> Recorded data:

#####

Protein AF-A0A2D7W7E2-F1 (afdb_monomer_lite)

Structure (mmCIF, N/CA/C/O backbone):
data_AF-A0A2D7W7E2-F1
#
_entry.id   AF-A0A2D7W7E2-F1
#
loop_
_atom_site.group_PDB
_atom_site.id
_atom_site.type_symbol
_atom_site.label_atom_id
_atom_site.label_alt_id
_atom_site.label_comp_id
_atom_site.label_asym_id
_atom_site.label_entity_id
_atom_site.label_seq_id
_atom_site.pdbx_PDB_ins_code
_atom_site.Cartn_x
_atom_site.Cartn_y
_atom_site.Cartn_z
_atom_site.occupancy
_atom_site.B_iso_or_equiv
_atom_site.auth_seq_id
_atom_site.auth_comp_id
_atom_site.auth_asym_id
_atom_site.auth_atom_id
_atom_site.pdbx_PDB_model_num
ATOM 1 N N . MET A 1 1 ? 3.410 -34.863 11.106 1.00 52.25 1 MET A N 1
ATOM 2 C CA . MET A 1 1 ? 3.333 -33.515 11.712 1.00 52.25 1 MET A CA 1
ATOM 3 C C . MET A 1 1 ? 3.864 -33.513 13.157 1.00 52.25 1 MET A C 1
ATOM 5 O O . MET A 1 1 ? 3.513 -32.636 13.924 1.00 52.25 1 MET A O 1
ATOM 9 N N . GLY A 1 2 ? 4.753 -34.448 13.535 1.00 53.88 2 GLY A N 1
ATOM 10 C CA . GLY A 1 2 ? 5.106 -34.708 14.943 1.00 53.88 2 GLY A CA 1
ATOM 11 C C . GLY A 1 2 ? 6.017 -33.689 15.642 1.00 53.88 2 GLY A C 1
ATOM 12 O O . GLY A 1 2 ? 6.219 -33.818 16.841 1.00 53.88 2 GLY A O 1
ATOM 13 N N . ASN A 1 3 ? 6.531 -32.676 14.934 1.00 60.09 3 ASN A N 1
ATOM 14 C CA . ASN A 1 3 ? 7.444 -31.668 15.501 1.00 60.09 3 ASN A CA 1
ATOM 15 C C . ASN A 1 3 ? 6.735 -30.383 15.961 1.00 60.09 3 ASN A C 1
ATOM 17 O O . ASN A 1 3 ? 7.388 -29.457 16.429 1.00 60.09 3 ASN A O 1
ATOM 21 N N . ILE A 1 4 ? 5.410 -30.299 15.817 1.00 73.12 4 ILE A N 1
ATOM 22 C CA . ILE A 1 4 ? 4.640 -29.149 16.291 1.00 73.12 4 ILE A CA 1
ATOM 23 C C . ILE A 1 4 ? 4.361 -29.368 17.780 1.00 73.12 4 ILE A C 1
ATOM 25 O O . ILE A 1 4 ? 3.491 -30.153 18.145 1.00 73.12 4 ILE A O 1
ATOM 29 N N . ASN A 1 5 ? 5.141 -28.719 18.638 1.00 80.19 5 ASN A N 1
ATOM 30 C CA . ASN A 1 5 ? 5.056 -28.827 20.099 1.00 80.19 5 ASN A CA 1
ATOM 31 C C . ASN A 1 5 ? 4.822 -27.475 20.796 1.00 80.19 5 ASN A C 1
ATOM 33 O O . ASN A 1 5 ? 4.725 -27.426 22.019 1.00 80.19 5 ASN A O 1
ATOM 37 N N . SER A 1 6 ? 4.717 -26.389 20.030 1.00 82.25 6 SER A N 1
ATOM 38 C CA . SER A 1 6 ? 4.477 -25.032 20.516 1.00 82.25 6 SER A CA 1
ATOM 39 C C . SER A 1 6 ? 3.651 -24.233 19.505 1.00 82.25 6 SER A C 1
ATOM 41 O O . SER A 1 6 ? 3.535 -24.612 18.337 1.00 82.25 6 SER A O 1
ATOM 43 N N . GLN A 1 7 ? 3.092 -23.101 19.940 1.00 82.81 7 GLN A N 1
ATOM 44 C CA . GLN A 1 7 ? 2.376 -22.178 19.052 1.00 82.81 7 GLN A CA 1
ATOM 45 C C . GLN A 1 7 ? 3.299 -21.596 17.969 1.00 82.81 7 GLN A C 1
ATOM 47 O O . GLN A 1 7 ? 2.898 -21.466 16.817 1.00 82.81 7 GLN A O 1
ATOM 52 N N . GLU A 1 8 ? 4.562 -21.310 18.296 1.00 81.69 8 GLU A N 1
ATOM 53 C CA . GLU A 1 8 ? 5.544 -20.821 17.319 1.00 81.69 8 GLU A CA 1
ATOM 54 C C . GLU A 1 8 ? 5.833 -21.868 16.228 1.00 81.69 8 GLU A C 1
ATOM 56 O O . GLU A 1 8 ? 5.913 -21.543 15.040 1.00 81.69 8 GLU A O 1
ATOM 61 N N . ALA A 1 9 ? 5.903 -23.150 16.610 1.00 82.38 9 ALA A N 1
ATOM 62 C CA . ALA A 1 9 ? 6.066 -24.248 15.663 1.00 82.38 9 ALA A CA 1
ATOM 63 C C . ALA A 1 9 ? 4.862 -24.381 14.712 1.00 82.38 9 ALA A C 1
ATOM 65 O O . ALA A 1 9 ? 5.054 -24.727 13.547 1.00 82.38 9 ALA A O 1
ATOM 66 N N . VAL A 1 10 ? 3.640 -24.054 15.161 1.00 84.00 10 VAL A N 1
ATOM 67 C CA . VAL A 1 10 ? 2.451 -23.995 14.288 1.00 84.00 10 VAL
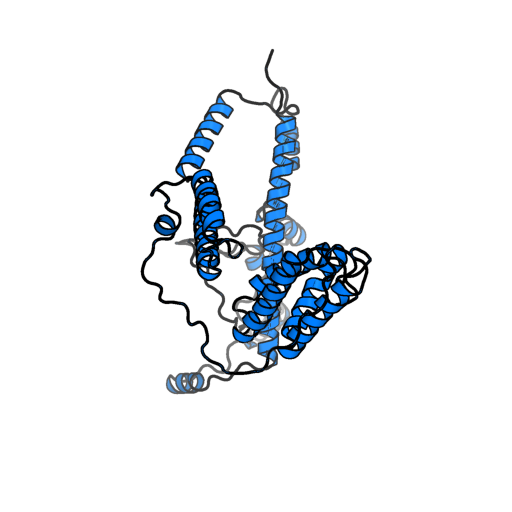 A CA 1
ATOM 68 C C . VAL A 1 10 ? 2.652 -22.957 13.184 1.00 84.00 10 VAL A C 1
ATOM 70 O O . VAL A 1 10 ? 2.492 -23.282 12.009 1.00 84.00 10 VAL A O 1
ATOM 73 N N . TYR A 1 11 ? 3.060 -21.733 13.528 1.00 81.94 11 TYR A N 1
ATOM 74 C CA . TYR A 1 11 ? 3.255 -20.672 12.535 1.00 81.94 11 TYR A CA 1
ATOM 75 C C . TYR A 1 11 ? 4.382 -20.975 11.546 1.00 81.94 11 TYR A C 1
ATOM 77 O O . TYR A 1 11 ? 4.254 -20.656 10.363 1.00 81.94 11 TYR A O 1
ATOM 85 N N . ARG A 1 12 ? 5.457 -21.623 12.008 1.00 81.69 12 ARG A N 1
ATOM 86 C CA . ARG A 1 12 ? 6.590 -22.024 11.163 1.00 81.69 12 ARG A CA 1
ATOM 87 C C . ARG A 1 12 ? 6.228 -23.166 10.210 1.00 81.69 12 ARG A C 1
ATOM 89 O O . ARG A 1 12 ? 6.575 -23.122 9.033 1.00 81.69 12 ARG A O 1
ATOM 96 N N . GLU A 1 13 ? 5.507 -24.175 10.698 1.00 83.31 13 GLU A N 1
ATOM 97 C CA . GLU A 1 13 ? 5.242 -25.408 9.946 1.00 83.31 13 GLU A CA 1
ATOM 98 C C . GLU A 1 13 ? 3.907 -25.416 9.189 1.00 83.31 13 GLU A C 1
ATOM 100 O O . GLU A 1 13 ? 3.699 -26.309 8.366 1.00 83.31 13 GLU A O 1
ATOM 105 N N . LYS A 1 14 ? 3.009 -24.436 9.388 1.00 84.56 14 LYS A N 1
ATOM 106 C CA . LYS A 1 14 ? 1.675 -24.412 8.747 1.00 84.56 14 LYS A CA 1
ATOM 107 C C . LYS A 1 14 ? 1.724 -24.585 7.227 1.00 84.56 14 LYS A C 1
ATOM 109 O O . LYS A 1 14 ? 0.933 -25.340 6.668 1.00 84.56 14 LYS A O 1
ATOM 114 N N . ARG A 1 15 ? 2.701 -23.967 6.550 1.00 82.69 15 ARG A N 1
ATOM 115 C CA . ARG A 1 15 ? 2.873 -24.082 5.091 1.00 82.69 15 ARG A CA 1
ATOM 116 C C . ARG A 1 15 ? 3.276 -25.498 4.674 1.00 82.69 15 ARG A C 1
ATOM 118 O O . ARG A 1 15 ? 2.716 -26.047 3.728 1.00 82.69 15 ARG A O 1
ATOM 125 N N . ASN A 1 16 ? 4.213 -26.105 5.401 1.00 84.75 16 ASN A N 1
ATOM 126 C CA . ASN A 1 16 ? 4.662 -27.476 5.158 1.00 84.75 16 ASN A CA 1
ATOM 127 C C . ASN A 1 16 ? 3.559 -28.492 5.470 1.00 84.75 16 ASN A C 1
ATOM 129 O O . ASN A 1 16 ? 3.413 -29.483 4.755 1.00 84.75 16 ASN A O 1
ATOM 133 N N . ALA A 1 17 ? 2.779 -28.246 6.524 1.00 86.31 17 ALA A N 1
ATOM 134 C CA . ALA A 1 17 ? 1.628 -29.056 6.890 1.00 86.31 17 ALA A CA 1
ATOM 135 C C . ALA A 1 17 ? 0.550 -29.002 5.801 1.00 86.31 17 ALA A C 1
ATOM 137 O O . ALA A 1 17 ? 0.126 -30.061 5.343 1.00 86.31 17 ALA A O 1
ATOM 138 N N . LEU A 1 18 ? 0.190 -27.810 5.306 1.00 89.88 18 LEU A N 1
ATOM 139 C CA . LEU A 1 18 ? -0.785 -27.678 4.222 1.00 89.88 18 LEU A CA 1
ATOM 140 C C . LEU A 1 18 ? -0.290 -28.354 2.936 1.00 89.88 18 LEU A C 1
ATOM 142 O O . LEU A 1 18 ? -1.021 -29.135 2.337 1.00 89.88 18 LEU A O 1
ATOM 146 N N . LYS A 1 19 ? 0.978 -28.147 2.555 1.00 88.81 19 LYS A N 1
ATOM 147 C CA . LYS A 1 19 ? 1.580 -28.809 1.385 1.00 88.81 19 LYS A CA 1
ATOM 148 C C . LYS A 1 19 ? 1.513 -30.338 1.486 1.00 88.81 19 LYS A C 1
ATOM 150 O O . LYS A 1 19 ? 1.224 -31.007 0.500 1.00 88.81 19 LYS A O 1
ATOM 155 N N . LYS A 1 20 ? 1.743 -30.898 2.678 1.00 89.75 20 LYS A N 1
ATOM 156 C CA . LYS A 1 20 ? 1.607 -32.342 2.923 1.00 89.75 20 LYS A CA 1
ATOM 157 C C . LYS A 1 20 ? 0.162 -32.820 2.779 1.00 89.75 20 LYS A C 1
ATOM 159 O O . LYS A 1 20 ? -0.024 -33.894 2.228 1.00 89.75 20 LYS A O 1
ATOM 164 N N . LEU A 1 21 ? -0.828 -32.038 3.217 1.00 91.44 21 LEU A N 1
ATOM 165 C CA . LEU A 1 21 ? -2.248 -32.383 3.061 1.00 91.44 21 LEU A CA 1
ATOM 166 C C . LEU A 1 21 ? -2.680 -32.423 1.591 1.00 91.44 21 LEU A C 1
ATOM 168 O O . LEU A 1 21 ? -3.399 -33.334 1.195 1.00 91.44 21 LEU A O 1
ATOM 172 N N . TYR A 1 22 ? -2.203 -31.486 0.771 1.00 90.81 22 TYR A N 1
ATOM 173 C CA . TYR A 1 22 ? -2.485 -31.491 -0.669 1.00 90.81 22 TYR A CA 1
ATOM 174 C C . TYR A 1 22 ? -1.841 -32.678 -1.397 1.00 90.81 22 TYR A C 1
ATOM 176 O O . TYR A 1 22 ? -2.440 -33.235 -2.312 1.00 90.81 22 TYR A O 1
ATOM 184 N N . ASN A 1 23 ? -0.664 -33.118 -0.946 1.00 91.25 23 ASN A N 1
ATOM 185 C CA . ASN A 1 23 ? 0.027 -34.281 -1.506 1.00 91.25 23 ASN A CA 1
ATOM 186 C C . ASN A 1 23 ? -0.551 -35.634 -1.050 1.00 91.25 23 ASN A C 1
ATOM 188 O O . ASN A 1 23 ? -0.112 -36.664 -1.556 1.00 91.25 23 ASN A O 1
ATOM 192 N N . MET A 1 24 ? -1.482 -35.651 -0.091 1.00 89.50 24 MET A N 1
ATOM 193 C CA . MET A 1 24 ? -2.125 -36.879 0.376 1.00 89.50 24 MET A CA 1
ATOM 194 C C . MET A 1 24 ? -3.349 -37.219 -0.475 1.00 89.50 24 MET A C 1
ATOM 196 O O . MET A 1 24 ? -4.122 -36.339 -0.868 1.00 89.50 24 MET A O 1
ATOM 200 N N . ASP A 1 25 ? -3.562 -38.504 -0.739 1.00 91.81 25 ASP A N 1
ATOM 201 C CA . ASP A 1 25 ? -4.841 -38.982 -1.263 1.00 91.81 25 ASP A CA 1
ATOM 202 C C . ASP A 1 25 ? -5.925 -39.013 -0.161 1.00 91.81 25 ASP A C 1
ATOM 204 O O . ASP A 1 25 ? -5.658 -38.790 1.022 1.00 91.81 25 ASP A O 1
ATOM 208 N N . ARG A 1 26 ? -7.185 -39.261 -0.543 1.00 86.44 26 ARG A N 1
ATOM 209 C CA . ARG A 1 26 ? -8.306 -39.298 0.416 1.00 86.44 26 ARG A CA 1
ATOM 210 C C . ARG A 1 26 ? -8.124 -40.373 1.493 1.00 86.44 26 ARG A C 1
ATOM 212 O O . ARG A 1 26 ? -8.397 -40.099 2.654 1.00 86.44 26 ARG A O 1
ATOM 219 N N . GLY A 1 27 ? -7.620 -41.552 1.129 1.00 86.31 27 GLY A N 1
ATOM 220 C CA . GLY A 1 27 ? -7.400 -42.642 2.079 1.00 86.31 27 GLY A CA 1
ATOM 221 C C . GLY A 1 27 ? -6.297 -42.314 3.084 1.00 86.31 27 GLY A C 1
ATOM 222 O O . GLY A 1 27 ? -6.429 -42.610 4.268 1.00 86.31 27 GLY A O 1
ATOM 223 N N . GLN A 1 28 ? -5.238 -41.639 2.644 1.00 89.00 28 GLN A N 1
ATOM 224 C CA . GLN A 1 28 ? -4.161 -41.153 3.505 1.00 89.00 28 GLN A CA 1
ATOM 225 C C . GLN A 1 28 ? -4.638 -40.059 4.469 1.00 89.00 28 GLN A C 1
ATOM 227 O O . GLN A 1 28 ? -4.217 -40.039 5.628 1.00 89.00 28 GLN A O 1
ATOM 232 N N . LEU A 1 29 ? -5.529 -39.169 4.021 1.00 89.50 29 LEU A N 1
ATOM 233 C CA . LEU A 1 29 ? -6.157 -38.156 4.877 1.00 89.50 29 LEU A CA 1
ATOM 234 C C . LEU A 1 29 ? -7.065 -38.795 5.938 1.00 89.50 29 LEU A C 1
ATOM 236 O O . LEU A 1 29 ? -6.999 -38.413 7.106 1.00 89.50 29 LEU A O 1
ATOM 240 N N . ASP A 1 30 ? -7.845 -39.809 5.566 1.00 87.56 30 ASP A N 1
ATOM 241 C CA . ASP A 1 30 ? -8.696 -40.548 6.505 1.00 87.56 30 ASP A CA 1
ATOM 242 C C . ASP A 1 30 ? -7.860 -41.331 7.531 1.00 87.56 30 ASP A C 1
ATOM 244 O O . ASP A 1 30 ? -8.141 -41.289 8.730 1.00 87.56 30 ASP A O 1
ATOM 248 N N . GLN A 1 31 ? -6.776 -41.981 7.092 1.00 88.25 31 GLN A N 1
ATOM 249 C CA . GLN A 1 31 ? -5.820 -42.647 7.986 1.00 88.25 31 GLN A CA 1
ATOM 250 C C . GLN A 1 31 ? -5.166 -41.662 8.959 1.00 88.25 31 GLN A C 1
ATOM 252 O O . GLN A 1 31 ? -4.986 -41.976 10.137 1.00 88.25 31 GLN A O 1
ATOM 257 N N . LEU A 1 32 ? -4.817 -40.461 8.489 1.00 87.50 32 LEU A N 1
ATOM 258 C CA . LEU A 1 32 ? -4.263 -39.409 9.335 1.00 87.50 32 LEU A CA 1
ATOM 259 C C . LEU A 1 32 ? -5.275 -38.961 10.397 1.00 87.50 32 LEU A C 1
ATOM 261 O O . LEU A 1 32 ? -4.902 -38.831 11.562 1.00 87.50 32 LEU A O 1
ATOM 265 N N . LEU A 1 33 ? -6.540 -38.767 10.017 1.00 87.25 33 LEU A N 1
ATOM 266 C CA . LEU A 1 33 ? -7.613 -38.415 10.946 1.00 87.25 33 LEU A CA 1
ATOM 267 C C . LEU A 1 33 ? -7.812 -39.503 12.012 1.00 87.25 33 LEU A C 1
ATOM 269 O O . LEU A 1 33 ? -7.789 -39.200 13.204 1.00 87.25 33 LEU A O 1
ATOM 273 N N . GLN A 1 34 ? -7.934 -40.767 11.597 1.00 86.38 34 GLN A N 1
ATOM 274 C CA . GLN A 1 34 ? -8.091 -41.907 12.508 1.00 86.38 34 GLN A CA 1
ATOM 275 C C . GLN A 1 34 ? -6.910 -42.035 13.471 1.00 86.38 34 GLN A C 1
ATOM 277 O O . GLN A 1 34 ? -7.094 -42.298 14.659 1.00 86.38 34 GLN A O 1
ATOM 282 N N . ARG A 1 35 ? -5.688 -41.806 12.980 1.00 84.38 35 ARG A N 1
ATOM 283 C CA . ARG A 1 35 ? -4.486 -41.819 13.812 1.00 84.38 35 ARG A CA 1
ATOM 284 C C . ARG A 1 35 ? -4.505 -40.705 14.857 1.00 84.38 35 ARG A C 1
ATOM 286 O O . ARG A 1 35 ? -4.207 -40.976 16.014 1.00 84.38 35 ARG A O 1
ATOM 293 N N . ILE A 1 36 ? -4.877 -39.482 14.474 1.00 84.00 36 ILE A N 1
ATOM 294 C CA . ILE A 1 36 ? -4.997 -38.351 15.409 1.00 84.00 36 ILE A CA 1
ATOM 295 C C . ILE A 1 36 ? -6.047 -38.659 16.485 1.00 84.00 36 ILE A C 1
ATOM 297 O O . ILE A 1 36 ? -5.796 -38.432 17.666 1.00 84.00 36 ILE A O 1
ATOM 301 N N . GLN A 1 37 ? -7.192 -39.229 16.103 1.00 84.06 37 GLN A N 1
ATOM 302 C CA . GLN A 1 37 ? -8.241 -39.643 17.041 1.00 84.06 37 GLN A CA 1
ATOM 303 C C . GLN A 1 37 ? -7.762 -40.738 18.005 1.00 84.06 37 GLN A C 1
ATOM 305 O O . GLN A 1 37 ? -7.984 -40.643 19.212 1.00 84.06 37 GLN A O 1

#####

> Your instructions: The lines to return begin at the first line of the records and end at the line holding "ATOM 13 N N"; please return them exactly, including both, and nothing beyond.

> Result for this task:
Protein AF-A0A2D7W7E2-F1 (afdb_monomer_lite)

Structure (mmCIF, N/CA/C/O backbone):
data_AF-A0A2D7W7E2-F1
#
_entry.id   AF-A0A2D7W7E2-F1
#
loop_
_atom_site.group_PDB
_atom_site.id
_atom_site.type_symbol
_atom_site.label_atom_id
_atom_site.label_alt_id
_atom_site.label_comp_id
_atom_site.label_asym_id
_atom_site.label_entity_id
_atom_site.label_seq_id
_atom_site.pdbx_PDB_ins_code
_atom_site.Cartn_x
_atom_site.Cartn_y
_atom_site.Cartn_z
_atom_site.occupancy
_atom_site.B_iso_or_equiv
_atom_site.auth_seq_id
_atom_site.auth_comp_id
_atom_site.auth_asym_id
_atom_site.auth_atom_id
_atom_site.pdbx_PDB_model_num
ATOM 1 N N . MET A 1 1 ? 3.410 -34.863 11.106 1.00 52.25 1 MET A N 1
ATOM 2 C CA . MET A 1 1 ? 3.333 -33.515 11.712 1.00 52.25 1 MET A CA 1
ATOM 3 C C . MET A 1 1 ? 3.864 -33.513 13.157 1.00 52.25 1 MET A C 1
ATOM 5 O O . MET A 1 1 ? 3.513 -32.636 13.924 1.00 52.25 1 MET A O 1
ATOM 9 N N . GLY A 1 2 ? 4.753 -34.448 13.535 1.00 53.88 2 GLY A N 1
ATOM 10 C CA . GLY A 1 2 ? 5.106 -34.708 14.943 1.00 53.88 2 GLY A CA 1
ATOM 11 C C . GLY A 1 2 ? 6.017 -33.689 15.642 1.00 53.88 2 GLY A C 1
ATOM 12 O O . GLY A 1 2 ? 6.219 -33.818 16.841 1.00 53.88 2 GLY A O 1
ATOM 13 N N . ASN A 1 3 ? 6.531 -32.676 14.934 1.00 60.09 3 ASN A N 1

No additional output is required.